エクセルでは「セルの書式設定」でパーセント表示の小数点桁数も自由に調整できる点が便利です。

エクセルで複数行の伸び率を一括計算する方法

月次・四半期・年次データの伸び率を連続して計算する場合は、数式をコピーして使います。

複数行での伸び率の一括計算

A列に月次売上データ(A2:A13)が入っている場合

B3セルに入力:=(A3-A2)/A2*100(2月の伸び率)

B3〜B13まで数式をコピー(相対参照で自動的に行がずれる)

前年同月比の場合(月次データが年2年分ある場合):

今年データ:B列、前年データ:A列

C列に=(B2-A2)/A2*100と入力してコピー

相対参照($なし)を使った数式コピーが、複数行の伸び率計算を一括処理する際の基本テクニックです。

エクセルでCAGRを計算する方法

エクセルでCAGRを計算する場合も、べき乗関数を使います。

エクセルでのCAGR計算

A1セルに初期値(例:1000)、B1セルに最終値(例:1600)、C1セルに年数(例:5)が入っている場合

CAGR = =POWER(B1/A1,1/C1)-1

または =(B1/A1)^(1/C1)-1

結果:0.0986(パーセント書式で9.86%)

POWER関数は前述のべき乗計算($x^y$)をエクセルで実行する関数で、CAGRの$n$乗根の計算に活用できます。

グラフの勾配と伸び率の関係

続いては、グラフの勾配と伸び率の数学的な関係を確認していきます。

勾配(傾き)と伸び率の数学的な関係

グラフの勾配(傾き)は「x方向の変化量に対するy方向の変化量の比」であり、伸び率と概念的に関連しています。

勾配と伸び率の比較

勾配(傾き)= $\dfrac{y_2 – y_1}{x_2 – x_1}$(絶対的な変化量の比)

伸び率 = $\dfrac{y_2 – y_1}{y_1} \times 100$(基準値に対する相対的な変化割合)

違い:勾配はx方向の変化量を基準にするが、伸び率はy方向の基準値を分母にする

勾配が一定(直線グラフ)でも伸び率は変化し、逆に伸び率が一定(指数関数的成長)でも勾配は変化します。

伸び率が一定の成長は直線グラフではなく指数関数的に上昇するグラフになる点は重要な知識です。

折れ線グラフでの伸び率の可視化

データの伸び率をグラフで可視化する際は、折れ線グラフと棒グラフの組み合わせが一般的です。

主軸に実績値の棒グラフ、第2軸に伸び率の折れ線グラフを配置することで、売上の推移と成長率の変化を同時に把握できます。

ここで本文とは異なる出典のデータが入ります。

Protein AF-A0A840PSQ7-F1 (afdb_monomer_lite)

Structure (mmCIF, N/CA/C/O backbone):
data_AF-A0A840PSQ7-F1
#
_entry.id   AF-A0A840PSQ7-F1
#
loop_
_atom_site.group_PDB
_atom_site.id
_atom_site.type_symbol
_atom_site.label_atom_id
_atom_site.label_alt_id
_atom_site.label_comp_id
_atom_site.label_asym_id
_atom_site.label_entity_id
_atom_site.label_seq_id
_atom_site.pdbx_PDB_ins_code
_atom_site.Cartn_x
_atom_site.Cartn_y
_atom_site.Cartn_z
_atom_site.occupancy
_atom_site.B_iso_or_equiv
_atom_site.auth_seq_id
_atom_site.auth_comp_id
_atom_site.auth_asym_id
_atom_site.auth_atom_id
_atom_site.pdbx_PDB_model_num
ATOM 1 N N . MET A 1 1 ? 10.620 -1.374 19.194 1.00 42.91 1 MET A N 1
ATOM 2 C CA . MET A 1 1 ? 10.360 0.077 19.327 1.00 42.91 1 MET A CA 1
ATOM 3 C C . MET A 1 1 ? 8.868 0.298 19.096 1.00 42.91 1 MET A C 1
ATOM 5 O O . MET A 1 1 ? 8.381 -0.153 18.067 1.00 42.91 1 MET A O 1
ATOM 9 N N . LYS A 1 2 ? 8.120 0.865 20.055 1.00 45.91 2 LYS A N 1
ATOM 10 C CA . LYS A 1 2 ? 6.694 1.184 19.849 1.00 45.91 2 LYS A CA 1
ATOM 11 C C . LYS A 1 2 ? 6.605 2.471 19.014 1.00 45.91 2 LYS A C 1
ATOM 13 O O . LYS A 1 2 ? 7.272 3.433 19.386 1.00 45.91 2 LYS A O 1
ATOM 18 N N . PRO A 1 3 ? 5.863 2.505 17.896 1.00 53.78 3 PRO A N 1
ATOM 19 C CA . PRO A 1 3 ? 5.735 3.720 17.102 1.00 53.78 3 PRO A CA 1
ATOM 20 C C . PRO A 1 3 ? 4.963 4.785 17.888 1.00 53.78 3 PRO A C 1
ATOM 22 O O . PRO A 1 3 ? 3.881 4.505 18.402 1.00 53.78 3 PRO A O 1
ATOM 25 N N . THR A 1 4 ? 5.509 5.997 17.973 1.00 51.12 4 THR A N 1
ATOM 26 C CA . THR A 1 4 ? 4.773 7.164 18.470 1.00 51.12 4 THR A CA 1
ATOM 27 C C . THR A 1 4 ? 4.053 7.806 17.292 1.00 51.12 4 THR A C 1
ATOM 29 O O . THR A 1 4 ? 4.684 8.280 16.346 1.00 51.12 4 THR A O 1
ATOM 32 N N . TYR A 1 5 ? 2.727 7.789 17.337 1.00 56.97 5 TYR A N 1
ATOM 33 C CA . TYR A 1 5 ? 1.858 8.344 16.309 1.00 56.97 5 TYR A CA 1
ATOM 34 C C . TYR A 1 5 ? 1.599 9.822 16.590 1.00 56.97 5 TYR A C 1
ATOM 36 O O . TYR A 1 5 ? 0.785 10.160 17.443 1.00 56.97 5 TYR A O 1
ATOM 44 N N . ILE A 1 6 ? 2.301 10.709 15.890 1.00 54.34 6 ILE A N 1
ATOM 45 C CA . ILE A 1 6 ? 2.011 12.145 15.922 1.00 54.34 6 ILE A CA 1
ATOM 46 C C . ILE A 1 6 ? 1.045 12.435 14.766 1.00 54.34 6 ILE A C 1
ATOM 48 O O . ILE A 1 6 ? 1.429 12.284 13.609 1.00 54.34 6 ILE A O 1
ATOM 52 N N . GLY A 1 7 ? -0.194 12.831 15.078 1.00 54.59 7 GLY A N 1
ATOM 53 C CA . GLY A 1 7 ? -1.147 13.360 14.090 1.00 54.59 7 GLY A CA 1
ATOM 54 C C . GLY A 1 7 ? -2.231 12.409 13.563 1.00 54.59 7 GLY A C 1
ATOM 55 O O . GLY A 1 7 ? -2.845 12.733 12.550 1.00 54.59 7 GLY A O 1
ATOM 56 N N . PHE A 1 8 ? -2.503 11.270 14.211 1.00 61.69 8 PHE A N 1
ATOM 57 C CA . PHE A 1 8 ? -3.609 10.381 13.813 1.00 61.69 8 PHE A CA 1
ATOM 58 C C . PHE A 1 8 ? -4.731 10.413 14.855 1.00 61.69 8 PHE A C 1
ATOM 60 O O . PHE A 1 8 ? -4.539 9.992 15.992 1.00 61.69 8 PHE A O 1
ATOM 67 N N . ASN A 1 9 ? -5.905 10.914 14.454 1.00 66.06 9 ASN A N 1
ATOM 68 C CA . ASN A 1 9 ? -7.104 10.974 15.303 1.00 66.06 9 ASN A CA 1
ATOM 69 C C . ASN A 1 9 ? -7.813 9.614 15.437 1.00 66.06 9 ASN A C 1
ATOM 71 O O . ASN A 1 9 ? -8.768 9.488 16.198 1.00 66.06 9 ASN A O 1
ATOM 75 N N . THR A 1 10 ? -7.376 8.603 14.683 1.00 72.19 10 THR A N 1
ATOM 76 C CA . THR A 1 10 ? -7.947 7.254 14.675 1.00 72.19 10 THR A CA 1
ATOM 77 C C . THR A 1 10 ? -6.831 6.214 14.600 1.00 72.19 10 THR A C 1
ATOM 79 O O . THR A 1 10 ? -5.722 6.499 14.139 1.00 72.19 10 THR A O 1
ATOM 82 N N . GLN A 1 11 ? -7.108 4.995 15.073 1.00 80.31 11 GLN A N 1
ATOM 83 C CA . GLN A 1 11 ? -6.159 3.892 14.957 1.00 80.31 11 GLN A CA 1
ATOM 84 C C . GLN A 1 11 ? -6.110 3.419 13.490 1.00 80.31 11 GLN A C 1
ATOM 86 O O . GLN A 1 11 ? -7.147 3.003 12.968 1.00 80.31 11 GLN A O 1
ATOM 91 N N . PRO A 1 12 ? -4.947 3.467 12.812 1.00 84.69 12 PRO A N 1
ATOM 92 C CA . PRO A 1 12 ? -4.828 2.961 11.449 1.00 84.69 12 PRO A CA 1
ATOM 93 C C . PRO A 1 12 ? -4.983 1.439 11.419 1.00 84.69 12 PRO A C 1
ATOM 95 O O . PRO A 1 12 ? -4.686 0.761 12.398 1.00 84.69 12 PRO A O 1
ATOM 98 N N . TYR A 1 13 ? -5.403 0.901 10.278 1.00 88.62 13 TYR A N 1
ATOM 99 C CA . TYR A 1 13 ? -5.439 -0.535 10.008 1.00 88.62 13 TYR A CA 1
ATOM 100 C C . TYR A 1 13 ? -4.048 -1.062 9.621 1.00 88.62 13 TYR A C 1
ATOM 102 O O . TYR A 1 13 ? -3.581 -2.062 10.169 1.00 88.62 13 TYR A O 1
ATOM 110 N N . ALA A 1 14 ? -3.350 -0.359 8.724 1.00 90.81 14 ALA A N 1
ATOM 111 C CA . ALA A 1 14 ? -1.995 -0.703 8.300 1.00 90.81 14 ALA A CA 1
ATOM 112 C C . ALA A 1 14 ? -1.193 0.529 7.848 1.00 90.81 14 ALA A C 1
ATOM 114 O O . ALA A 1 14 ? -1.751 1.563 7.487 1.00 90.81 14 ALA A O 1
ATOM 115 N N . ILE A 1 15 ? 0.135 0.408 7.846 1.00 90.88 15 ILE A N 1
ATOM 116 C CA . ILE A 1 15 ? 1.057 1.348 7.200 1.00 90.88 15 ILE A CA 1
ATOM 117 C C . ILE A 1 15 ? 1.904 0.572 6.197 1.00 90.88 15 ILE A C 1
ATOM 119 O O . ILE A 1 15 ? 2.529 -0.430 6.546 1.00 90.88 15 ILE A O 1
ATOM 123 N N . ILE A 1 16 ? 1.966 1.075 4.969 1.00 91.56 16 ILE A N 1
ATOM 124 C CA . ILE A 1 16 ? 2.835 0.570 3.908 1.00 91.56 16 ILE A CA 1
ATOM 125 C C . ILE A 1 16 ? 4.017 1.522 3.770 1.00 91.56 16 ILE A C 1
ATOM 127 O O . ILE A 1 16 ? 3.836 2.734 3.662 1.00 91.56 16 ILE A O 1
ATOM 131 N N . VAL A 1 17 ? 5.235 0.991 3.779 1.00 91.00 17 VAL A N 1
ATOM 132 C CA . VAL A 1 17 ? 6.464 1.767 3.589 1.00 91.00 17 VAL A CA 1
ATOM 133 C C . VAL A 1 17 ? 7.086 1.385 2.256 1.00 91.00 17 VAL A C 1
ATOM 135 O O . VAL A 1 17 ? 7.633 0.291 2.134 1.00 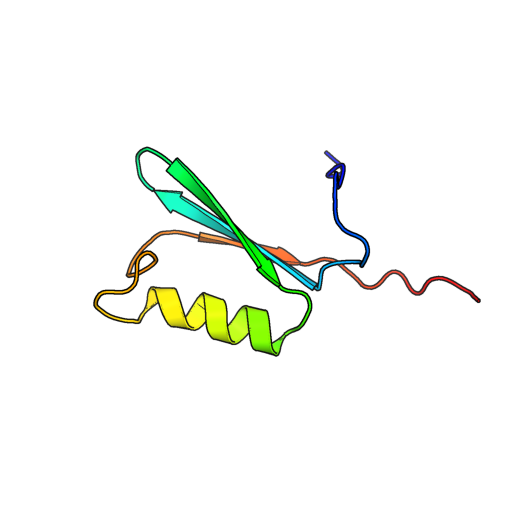91.00 17 VAL A O 1
ATOM 138 N N . TRP A 1 18 ? 7.030 2.299 1.291 1.00 90.44 18 TRP A N 1
ATOM 139 C CA . TRP A 1 18 ? 7.651 2.171 -0.026 1.00 90.44 18 TRP A CA 1
ATOM 140 C C . TRP A 1 18 ? 9.111 2.625 0.038 1.00 90.44 18 TRP A C 1
ATOM 142 O O . TRP A 1 18 ? 9.416 3.707 0.555 1.00 90.44 18 TRP A O 1
ATOM 152 N N . GLN A 1 19 ? 10.018 1.791 -0.467 1.00 84.88 19 GLN A N 1
ATOM 153 C CA . GLN A 1 19 ? 11.454 2.049 -0.479 1.00 84.88 19 GLN A CA 1
ATOM 154 C C . GLN A 1 19 ? 11.909 2.447 -1.882 1.00 84.88 19 GLN A C 1
ATOM 156 O O . GLN A 1 19 ? 12.103 1.594 -2.741 1.00 84.88 19 GLN A O 1
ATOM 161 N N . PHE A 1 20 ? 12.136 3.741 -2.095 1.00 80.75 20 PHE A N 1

エクセルではこのような複合グラフを「コンボグラフ(複合グラフ)」として簡単に作成できます。

伸び率の計算サイトの活用法

計算サイトを使えば、伸び率を簡単に求められます。

ツール 使い方 特徴
Google検索 「(1200-1000)/1000*100」と入力 最も手軽・即座に結果が出る
計算サイト(増減率計算機など) 基準値と現在値を入力 入力フォームで直感的に使える
Wolfram Alpha 「(1200-1000)/1000 as percentage」と入力 複雑な計算も自然言語で処理
エクセル・スプレッドシート セルに計算式を入力 大量データの一括計算に最適

日常的な伸び率の計算はGoogle検索が最も手軽で、大量データの処理にはエクセルが最適という使い分けが効率的です。

まとめ

本記事では、伸び率の計算方法について、基本計算式・具体例・CAGR・エクセルでの求め方・勾配との関係・計算サイトの活用まで詳しく解説しました。

伸び率の基本計算式は「(現在値−基準値)÷基準値×100」であり、基準値が分母になるという点が最重要です。

複数年の平均的な伸び率を求めるCAGRは「(最終値÷初期値)の1/n乗−1」で計算され、投資・長期事業計画の評価に重要な指標です。

エクセルでは=(B1-A1)/A1*100またはPOWER関数を使って伸び率・CAGRを効率よく計算でき、複数行への数式コピーで大量データの一括処理も可能です。

伸び率が一定の成長は指数関数的なグラフになるという性質も覚えておくと、データ分析・ビジネス報告での活用に役立ちますので、本記事の内容をぜひ実践してください。